• [Exercise details] Below are lines of data, and only some are wanted. Please repeat exactly those from the line that has "Protein AF-A0A484GLS6-F1 (afdb_monomer)" through the line that has "ATOM 17 C C".
########
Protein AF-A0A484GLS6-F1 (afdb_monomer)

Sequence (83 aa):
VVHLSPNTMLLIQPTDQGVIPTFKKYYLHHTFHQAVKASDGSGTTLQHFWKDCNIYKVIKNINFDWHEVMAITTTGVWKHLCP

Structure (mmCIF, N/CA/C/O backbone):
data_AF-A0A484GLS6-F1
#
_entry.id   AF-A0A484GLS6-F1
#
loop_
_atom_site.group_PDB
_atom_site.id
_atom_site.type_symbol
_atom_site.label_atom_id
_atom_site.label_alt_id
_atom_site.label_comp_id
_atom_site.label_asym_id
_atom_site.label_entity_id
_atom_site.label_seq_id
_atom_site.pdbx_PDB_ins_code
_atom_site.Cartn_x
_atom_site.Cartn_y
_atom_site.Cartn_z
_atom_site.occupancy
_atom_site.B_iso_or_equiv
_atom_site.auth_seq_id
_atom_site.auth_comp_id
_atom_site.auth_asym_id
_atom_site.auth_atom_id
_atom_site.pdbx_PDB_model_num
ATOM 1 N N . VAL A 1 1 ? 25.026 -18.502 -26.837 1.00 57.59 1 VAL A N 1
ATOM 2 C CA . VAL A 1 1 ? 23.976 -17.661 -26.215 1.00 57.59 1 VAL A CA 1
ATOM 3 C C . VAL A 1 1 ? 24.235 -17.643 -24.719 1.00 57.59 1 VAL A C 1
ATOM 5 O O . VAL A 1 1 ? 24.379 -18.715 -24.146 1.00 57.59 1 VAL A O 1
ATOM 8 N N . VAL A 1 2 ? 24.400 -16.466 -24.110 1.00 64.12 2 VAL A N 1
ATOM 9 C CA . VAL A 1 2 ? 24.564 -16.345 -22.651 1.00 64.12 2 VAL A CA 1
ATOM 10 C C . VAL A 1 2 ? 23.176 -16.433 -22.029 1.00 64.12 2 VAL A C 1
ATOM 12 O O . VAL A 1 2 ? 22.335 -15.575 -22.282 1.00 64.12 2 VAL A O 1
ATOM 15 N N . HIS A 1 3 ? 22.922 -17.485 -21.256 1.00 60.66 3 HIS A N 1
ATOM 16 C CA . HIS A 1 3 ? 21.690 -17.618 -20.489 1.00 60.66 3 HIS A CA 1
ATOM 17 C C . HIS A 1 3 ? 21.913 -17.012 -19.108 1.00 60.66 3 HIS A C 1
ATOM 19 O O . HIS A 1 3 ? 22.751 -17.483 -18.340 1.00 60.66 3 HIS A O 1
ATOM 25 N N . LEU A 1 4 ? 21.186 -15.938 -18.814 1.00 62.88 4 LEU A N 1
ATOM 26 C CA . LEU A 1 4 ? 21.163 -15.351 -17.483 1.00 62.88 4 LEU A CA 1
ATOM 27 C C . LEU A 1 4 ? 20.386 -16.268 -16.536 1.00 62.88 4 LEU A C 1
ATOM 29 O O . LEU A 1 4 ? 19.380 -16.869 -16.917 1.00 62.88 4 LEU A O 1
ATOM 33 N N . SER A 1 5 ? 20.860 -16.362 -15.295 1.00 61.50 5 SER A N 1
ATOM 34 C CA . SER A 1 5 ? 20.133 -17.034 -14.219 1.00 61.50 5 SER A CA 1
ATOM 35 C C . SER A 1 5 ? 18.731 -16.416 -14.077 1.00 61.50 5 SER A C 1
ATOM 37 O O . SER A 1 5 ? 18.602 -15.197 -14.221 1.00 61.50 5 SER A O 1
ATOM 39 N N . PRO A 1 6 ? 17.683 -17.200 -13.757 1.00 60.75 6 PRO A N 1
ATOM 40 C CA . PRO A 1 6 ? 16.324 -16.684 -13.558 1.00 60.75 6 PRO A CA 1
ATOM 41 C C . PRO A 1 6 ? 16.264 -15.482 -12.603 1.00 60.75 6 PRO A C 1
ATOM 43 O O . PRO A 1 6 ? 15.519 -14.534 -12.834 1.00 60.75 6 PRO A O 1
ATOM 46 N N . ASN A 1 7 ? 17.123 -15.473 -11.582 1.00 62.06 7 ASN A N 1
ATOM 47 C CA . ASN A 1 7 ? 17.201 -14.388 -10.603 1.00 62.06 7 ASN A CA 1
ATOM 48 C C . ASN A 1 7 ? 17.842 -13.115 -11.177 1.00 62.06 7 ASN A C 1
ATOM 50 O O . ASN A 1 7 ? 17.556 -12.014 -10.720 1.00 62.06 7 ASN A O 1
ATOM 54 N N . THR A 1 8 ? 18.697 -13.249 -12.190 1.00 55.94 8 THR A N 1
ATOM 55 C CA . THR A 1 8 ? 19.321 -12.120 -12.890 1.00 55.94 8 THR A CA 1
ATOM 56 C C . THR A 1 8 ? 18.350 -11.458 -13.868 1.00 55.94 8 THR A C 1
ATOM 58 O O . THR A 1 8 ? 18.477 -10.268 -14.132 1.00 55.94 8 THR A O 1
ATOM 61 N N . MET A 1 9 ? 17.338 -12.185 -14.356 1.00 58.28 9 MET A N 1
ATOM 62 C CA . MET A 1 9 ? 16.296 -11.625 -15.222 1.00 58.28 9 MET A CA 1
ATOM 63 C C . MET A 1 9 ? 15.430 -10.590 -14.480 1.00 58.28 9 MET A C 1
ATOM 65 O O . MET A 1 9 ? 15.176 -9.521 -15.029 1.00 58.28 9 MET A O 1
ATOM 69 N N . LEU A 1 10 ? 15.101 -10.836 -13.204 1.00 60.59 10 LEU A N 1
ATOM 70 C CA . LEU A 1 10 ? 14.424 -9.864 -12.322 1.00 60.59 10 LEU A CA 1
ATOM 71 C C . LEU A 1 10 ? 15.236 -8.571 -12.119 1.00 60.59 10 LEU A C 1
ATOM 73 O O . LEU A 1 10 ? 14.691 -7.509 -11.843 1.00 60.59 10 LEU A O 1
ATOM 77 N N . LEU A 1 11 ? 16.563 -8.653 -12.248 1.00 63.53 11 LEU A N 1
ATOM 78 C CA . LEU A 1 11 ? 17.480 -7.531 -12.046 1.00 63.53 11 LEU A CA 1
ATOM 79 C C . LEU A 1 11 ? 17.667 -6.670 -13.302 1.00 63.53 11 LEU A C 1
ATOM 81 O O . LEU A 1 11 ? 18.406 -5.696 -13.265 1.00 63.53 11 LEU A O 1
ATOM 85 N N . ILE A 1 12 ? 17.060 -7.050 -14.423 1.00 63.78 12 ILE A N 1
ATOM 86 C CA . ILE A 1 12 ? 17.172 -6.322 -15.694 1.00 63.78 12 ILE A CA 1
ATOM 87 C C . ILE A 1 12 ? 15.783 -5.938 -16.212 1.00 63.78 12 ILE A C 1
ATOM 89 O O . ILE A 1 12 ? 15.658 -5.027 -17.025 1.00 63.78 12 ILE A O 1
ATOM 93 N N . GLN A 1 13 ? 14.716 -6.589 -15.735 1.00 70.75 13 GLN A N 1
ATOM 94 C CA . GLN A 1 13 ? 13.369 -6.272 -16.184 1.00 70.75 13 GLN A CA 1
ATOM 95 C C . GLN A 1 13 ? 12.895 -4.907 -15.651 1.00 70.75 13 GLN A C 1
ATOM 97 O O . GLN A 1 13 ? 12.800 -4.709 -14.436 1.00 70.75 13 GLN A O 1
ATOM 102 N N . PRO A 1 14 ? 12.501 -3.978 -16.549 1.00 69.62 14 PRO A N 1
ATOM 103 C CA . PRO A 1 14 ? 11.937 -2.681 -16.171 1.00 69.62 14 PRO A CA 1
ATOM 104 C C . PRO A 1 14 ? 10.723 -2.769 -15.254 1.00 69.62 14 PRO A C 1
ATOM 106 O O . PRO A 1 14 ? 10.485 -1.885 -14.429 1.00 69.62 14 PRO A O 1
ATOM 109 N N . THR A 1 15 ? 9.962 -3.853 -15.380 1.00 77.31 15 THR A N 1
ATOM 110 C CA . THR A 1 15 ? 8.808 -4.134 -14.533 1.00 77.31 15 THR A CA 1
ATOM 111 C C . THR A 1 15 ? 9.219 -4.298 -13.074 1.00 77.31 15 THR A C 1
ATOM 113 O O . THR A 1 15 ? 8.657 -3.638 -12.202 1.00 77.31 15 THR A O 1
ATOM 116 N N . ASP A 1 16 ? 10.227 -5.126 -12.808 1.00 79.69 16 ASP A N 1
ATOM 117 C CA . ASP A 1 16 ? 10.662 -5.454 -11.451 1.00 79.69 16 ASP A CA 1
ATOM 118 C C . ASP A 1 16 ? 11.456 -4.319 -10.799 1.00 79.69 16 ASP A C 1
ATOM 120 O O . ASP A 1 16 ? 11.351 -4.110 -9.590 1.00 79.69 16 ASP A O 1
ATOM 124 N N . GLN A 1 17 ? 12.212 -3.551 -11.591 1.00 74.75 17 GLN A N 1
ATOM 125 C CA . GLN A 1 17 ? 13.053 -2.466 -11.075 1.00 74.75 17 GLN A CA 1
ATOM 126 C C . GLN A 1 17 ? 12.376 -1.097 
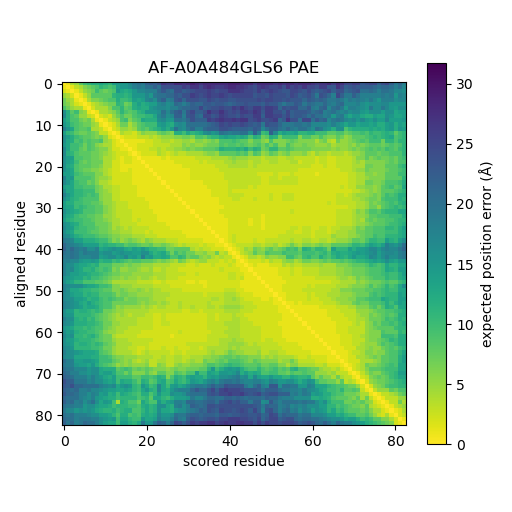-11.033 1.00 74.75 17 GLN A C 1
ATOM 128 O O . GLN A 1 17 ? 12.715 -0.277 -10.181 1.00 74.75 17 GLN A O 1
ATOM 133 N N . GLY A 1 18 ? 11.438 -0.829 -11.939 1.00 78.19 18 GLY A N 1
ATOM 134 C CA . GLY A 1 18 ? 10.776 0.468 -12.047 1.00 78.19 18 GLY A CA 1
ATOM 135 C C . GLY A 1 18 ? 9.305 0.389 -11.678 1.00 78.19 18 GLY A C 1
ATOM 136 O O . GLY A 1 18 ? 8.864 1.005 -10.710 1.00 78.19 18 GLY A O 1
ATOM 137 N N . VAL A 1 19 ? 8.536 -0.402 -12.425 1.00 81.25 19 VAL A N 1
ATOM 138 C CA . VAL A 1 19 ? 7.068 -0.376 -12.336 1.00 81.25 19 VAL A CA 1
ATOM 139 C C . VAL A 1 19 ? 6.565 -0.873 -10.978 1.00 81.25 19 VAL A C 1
########
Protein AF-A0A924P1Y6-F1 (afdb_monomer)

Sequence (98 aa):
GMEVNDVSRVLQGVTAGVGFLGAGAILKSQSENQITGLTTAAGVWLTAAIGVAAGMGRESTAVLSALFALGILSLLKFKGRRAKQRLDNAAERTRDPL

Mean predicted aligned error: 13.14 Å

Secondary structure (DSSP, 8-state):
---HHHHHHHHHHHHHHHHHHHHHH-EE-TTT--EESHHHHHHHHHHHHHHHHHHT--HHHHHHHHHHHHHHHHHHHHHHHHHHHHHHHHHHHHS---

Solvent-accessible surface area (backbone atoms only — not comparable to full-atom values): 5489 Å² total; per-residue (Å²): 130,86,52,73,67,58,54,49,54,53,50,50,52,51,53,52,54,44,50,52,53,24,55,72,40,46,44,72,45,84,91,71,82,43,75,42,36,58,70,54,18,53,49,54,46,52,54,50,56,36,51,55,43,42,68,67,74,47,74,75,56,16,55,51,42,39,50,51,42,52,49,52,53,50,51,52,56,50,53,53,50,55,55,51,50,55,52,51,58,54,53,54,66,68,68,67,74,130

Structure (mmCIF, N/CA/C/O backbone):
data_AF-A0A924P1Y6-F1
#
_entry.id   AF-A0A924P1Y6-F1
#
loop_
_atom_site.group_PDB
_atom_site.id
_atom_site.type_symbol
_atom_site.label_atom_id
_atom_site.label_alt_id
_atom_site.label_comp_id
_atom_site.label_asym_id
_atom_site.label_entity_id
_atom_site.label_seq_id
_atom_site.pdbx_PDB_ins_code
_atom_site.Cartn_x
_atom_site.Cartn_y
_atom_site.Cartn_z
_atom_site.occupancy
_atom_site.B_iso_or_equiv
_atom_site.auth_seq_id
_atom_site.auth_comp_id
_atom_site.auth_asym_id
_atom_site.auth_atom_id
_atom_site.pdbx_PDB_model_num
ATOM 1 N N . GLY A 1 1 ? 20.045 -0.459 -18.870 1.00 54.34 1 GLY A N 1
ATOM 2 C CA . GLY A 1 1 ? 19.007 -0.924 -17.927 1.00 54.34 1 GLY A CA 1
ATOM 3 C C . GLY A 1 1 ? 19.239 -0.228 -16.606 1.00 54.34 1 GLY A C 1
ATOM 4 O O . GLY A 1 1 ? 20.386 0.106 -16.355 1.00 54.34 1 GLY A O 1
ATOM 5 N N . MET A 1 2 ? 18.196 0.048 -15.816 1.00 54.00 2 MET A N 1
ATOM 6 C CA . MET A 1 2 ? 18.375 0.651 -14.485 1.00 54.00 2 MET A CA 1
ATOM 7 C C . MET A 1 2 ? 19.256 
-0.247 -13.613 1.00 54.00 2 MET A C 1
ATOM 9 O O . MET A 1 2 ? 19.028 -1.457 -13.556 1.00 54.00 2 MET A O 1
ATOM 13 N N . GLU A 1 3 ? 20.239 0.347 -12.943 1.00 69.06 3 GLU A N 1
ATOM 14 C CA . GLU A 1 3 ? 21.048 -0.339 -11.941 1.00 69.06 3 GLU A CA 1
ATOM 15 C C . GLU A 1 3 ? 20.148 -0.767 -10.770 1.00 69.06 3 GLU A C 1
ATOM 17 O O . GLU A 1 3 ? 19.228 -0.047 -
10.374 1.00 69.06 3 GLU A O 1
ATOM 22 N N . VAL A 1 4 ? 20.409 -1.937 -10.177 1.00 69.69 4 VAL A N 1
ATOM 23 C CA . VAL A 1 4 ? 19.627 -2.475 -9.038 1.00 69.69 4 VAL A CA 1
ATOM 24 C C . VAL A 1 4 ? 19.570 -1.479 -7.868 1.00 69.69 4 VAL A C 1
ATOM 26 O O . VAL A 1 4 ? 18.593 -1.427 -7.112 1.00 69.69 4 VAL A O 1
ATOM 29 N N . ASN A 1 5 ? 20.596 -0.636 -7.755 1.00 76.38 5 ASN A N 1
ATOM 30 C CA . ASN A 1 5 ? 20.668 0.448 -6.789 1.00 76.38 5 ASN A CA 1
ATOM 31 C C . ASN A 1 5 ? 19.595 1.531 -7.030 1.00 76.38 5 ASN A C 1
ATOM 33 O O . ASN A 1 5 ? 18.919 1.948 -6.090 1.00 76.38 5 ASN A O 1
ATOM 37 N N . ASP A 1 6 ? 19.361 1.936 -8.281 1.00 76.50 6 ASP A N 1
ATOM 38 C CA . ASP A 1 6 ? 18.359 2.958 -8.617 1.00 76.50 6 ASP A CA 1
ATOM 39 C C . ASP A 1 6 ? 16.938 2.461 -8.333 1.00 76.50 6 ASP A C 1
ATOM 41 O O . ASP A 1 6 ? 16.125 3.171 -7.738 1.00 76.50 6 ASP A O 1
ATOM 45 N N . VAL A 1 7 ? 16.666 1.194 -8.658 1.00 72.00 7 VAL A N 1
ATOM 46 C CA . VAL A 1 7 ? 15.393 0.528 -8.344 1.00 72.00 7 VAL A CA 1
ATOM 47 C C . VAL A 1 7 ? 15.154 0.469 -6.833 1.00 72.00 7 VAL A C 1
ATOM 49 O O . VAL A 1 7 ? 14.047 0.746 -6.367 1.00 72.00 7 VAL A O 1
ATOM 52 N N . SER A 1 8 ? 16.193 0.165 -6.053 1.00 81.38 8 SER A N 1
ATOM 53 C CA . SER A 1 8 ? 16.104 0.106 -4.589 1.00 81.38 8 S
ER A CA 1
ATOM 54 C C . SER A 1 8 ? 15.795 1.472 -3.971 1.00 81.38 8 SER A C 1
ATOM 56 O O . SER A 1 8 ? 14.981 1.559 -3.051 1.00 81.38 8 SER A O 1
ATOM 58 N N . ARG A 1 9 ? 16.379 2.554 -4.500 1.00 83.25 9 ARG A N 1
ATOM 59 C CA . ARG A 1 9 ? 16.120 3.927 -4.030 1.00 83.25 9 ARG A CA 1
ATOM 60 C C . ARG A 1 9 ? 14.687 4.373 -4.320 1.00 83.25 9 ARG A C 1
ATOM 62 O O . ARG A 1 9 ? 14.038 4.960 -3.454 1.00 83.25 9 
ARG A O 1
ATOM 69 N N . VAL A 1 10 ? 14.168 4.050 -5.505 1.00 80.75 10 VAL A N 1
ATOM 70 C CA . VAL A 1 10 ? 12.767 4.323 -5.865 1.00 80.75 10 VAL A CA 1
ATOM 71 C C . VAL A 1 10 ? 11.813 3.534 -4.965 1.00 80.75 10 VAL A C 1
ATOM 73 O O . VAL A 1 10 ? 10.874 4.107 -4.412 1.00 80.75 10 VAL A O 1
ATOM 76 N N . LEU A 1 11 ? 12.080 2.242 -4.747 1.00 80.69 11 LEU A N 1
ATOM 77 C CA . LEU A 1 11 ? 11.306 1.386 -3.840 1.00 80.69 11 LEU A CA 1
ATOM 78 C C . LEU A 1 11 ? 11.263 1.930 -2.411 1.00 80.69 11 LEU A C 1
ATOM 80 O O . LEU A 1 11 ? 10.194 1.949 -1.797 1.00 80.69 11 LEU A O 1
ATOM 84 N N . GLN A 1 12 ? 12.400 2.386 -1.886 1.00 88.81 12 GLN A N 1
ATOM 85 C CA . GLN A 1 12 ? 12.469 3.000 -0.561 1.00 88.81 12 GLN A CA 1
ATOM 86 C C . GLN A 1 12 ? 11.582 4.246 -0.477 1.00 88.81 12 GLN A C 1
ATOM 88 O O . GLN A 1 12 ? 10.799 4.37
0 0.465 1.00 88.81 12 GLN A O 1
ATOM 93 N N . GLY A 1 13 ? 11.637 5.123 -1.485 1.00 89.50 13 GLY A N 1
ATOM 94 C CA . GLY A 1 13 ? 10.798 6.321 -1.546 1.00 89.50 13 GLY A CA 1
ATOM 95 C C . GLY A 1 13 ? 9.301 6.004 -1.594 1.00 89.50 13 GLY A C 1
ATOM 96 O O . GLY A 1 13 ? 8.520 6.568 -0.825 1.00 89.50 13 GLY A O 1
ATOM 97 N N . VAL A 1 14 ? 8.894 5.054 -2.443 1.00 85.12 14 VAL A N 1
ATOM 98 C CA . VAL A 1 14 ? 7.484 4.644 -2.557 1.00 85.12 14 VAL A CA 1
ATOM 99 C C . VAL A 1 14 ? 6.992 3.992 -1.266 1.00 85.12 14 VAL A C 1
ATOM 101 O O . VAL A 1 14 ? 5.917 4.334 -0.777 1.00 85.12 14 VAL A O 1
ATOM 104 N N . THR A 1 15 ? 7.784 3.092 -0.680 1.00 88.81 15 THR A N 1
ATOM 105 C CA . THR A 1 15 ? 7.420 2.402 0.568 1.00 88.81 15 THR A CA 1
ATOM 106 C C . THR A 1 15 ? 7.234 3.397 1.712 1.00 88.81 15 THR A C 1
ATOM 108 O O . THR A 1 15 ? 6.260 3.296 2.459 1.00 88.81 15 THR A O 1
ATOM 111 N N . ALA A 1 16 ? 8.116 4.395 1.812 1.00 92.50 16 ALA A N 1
########
• [Exercise response]
Protein AF-A0A484GLS6-F1 (afdb_monomer)

Sequence (83 aa):
VVHLSPNTMLLIQPTDQGVIPTFKKYYLHHTFHQAVKASDGSGTTLQHFWKDCNIYKVIKNINFDWHEVMAITTTGVWKHLCP

Structure (mmCIF, N/CA/C/O backbone):
data_AF-A0A484GLS6-F1
#
_entry.id   AF-A0A484GLS6-F1
#
loop_
_atom_site.group_PDB
_atom_site.id
_atom_site.type_symbol
_atom_site.label_atom_id
_atom_site.label_alt_id
_atom_site.label_comp_id
_atom_site.label_asym_id
_atom_site.label_entity_id
_atom_site.label_seq_id
_atom_site.pdbx_PDB_ins_code
_atom_site.Cartn_x
_atom_site.Cartn_y
_atom_site.Cartn_z
_atom_site.occupancy
_atom_site.B_iso_or_equiv
_atom_site.auth_seq_id
_atom_site.auth_comp_id
_atom_site.auth_asym_id
_atom_site.auth_atom_id
_atom_site.pdbx_PDB_model_num
ATOM 1 N N . VAL A 1 1 ? 25.026 -18.502 -26.837 1.00 57.59 1 VAL A N 1
ATOM 2 C CA . VAL A 1 1 ? 23.976 -17.661 -26.215 1.00 57.59 1 VAL A CA 1
ATOM 3 C C . VAL A 1 1 ? 24.235 -17.643 -24.719 1.00 57.59 1 VAL A C 1
ATOM 5 O O . VAL A 1 1 ? 24.379 -18.715 -24.146 1.00 57.59 1 VAL A O 1
ATOM 8 N N . VAL A 1 2 ? 24.400 -16.466 -24.110 1.00 64.12 2 VAL A N 1
ATOM 9 C CA . VAL A 1 2 ? 24.564 -16.345 -22.651 1.00 64.12 2 VAL A CA 1
ATOM 10 C C . VAL A 1 2 ? 23.176 -16.433 -22.029 1.00 64.12 2 VAL A C 1
ATOM 12 O O . VAL A 1 2 ? 22.335 -15.575 -22.282 1.00 64.12 2 VAL A O 1
ATOM 15 N N . HIS A 1 3 ? 22.922 -17.485 -21.256 1.00 60.66 3 HIS A N 1
ATOM 16 C CA . HIS A 1 3 ? 21.690 -17.618 -20.489 1.00 60.66 3 HIS A CA 1
ATOM 17 C C . HIS A 1 3 ? 21.913 -17.012 -19.108 1.00 60.66 3 HIS A C 1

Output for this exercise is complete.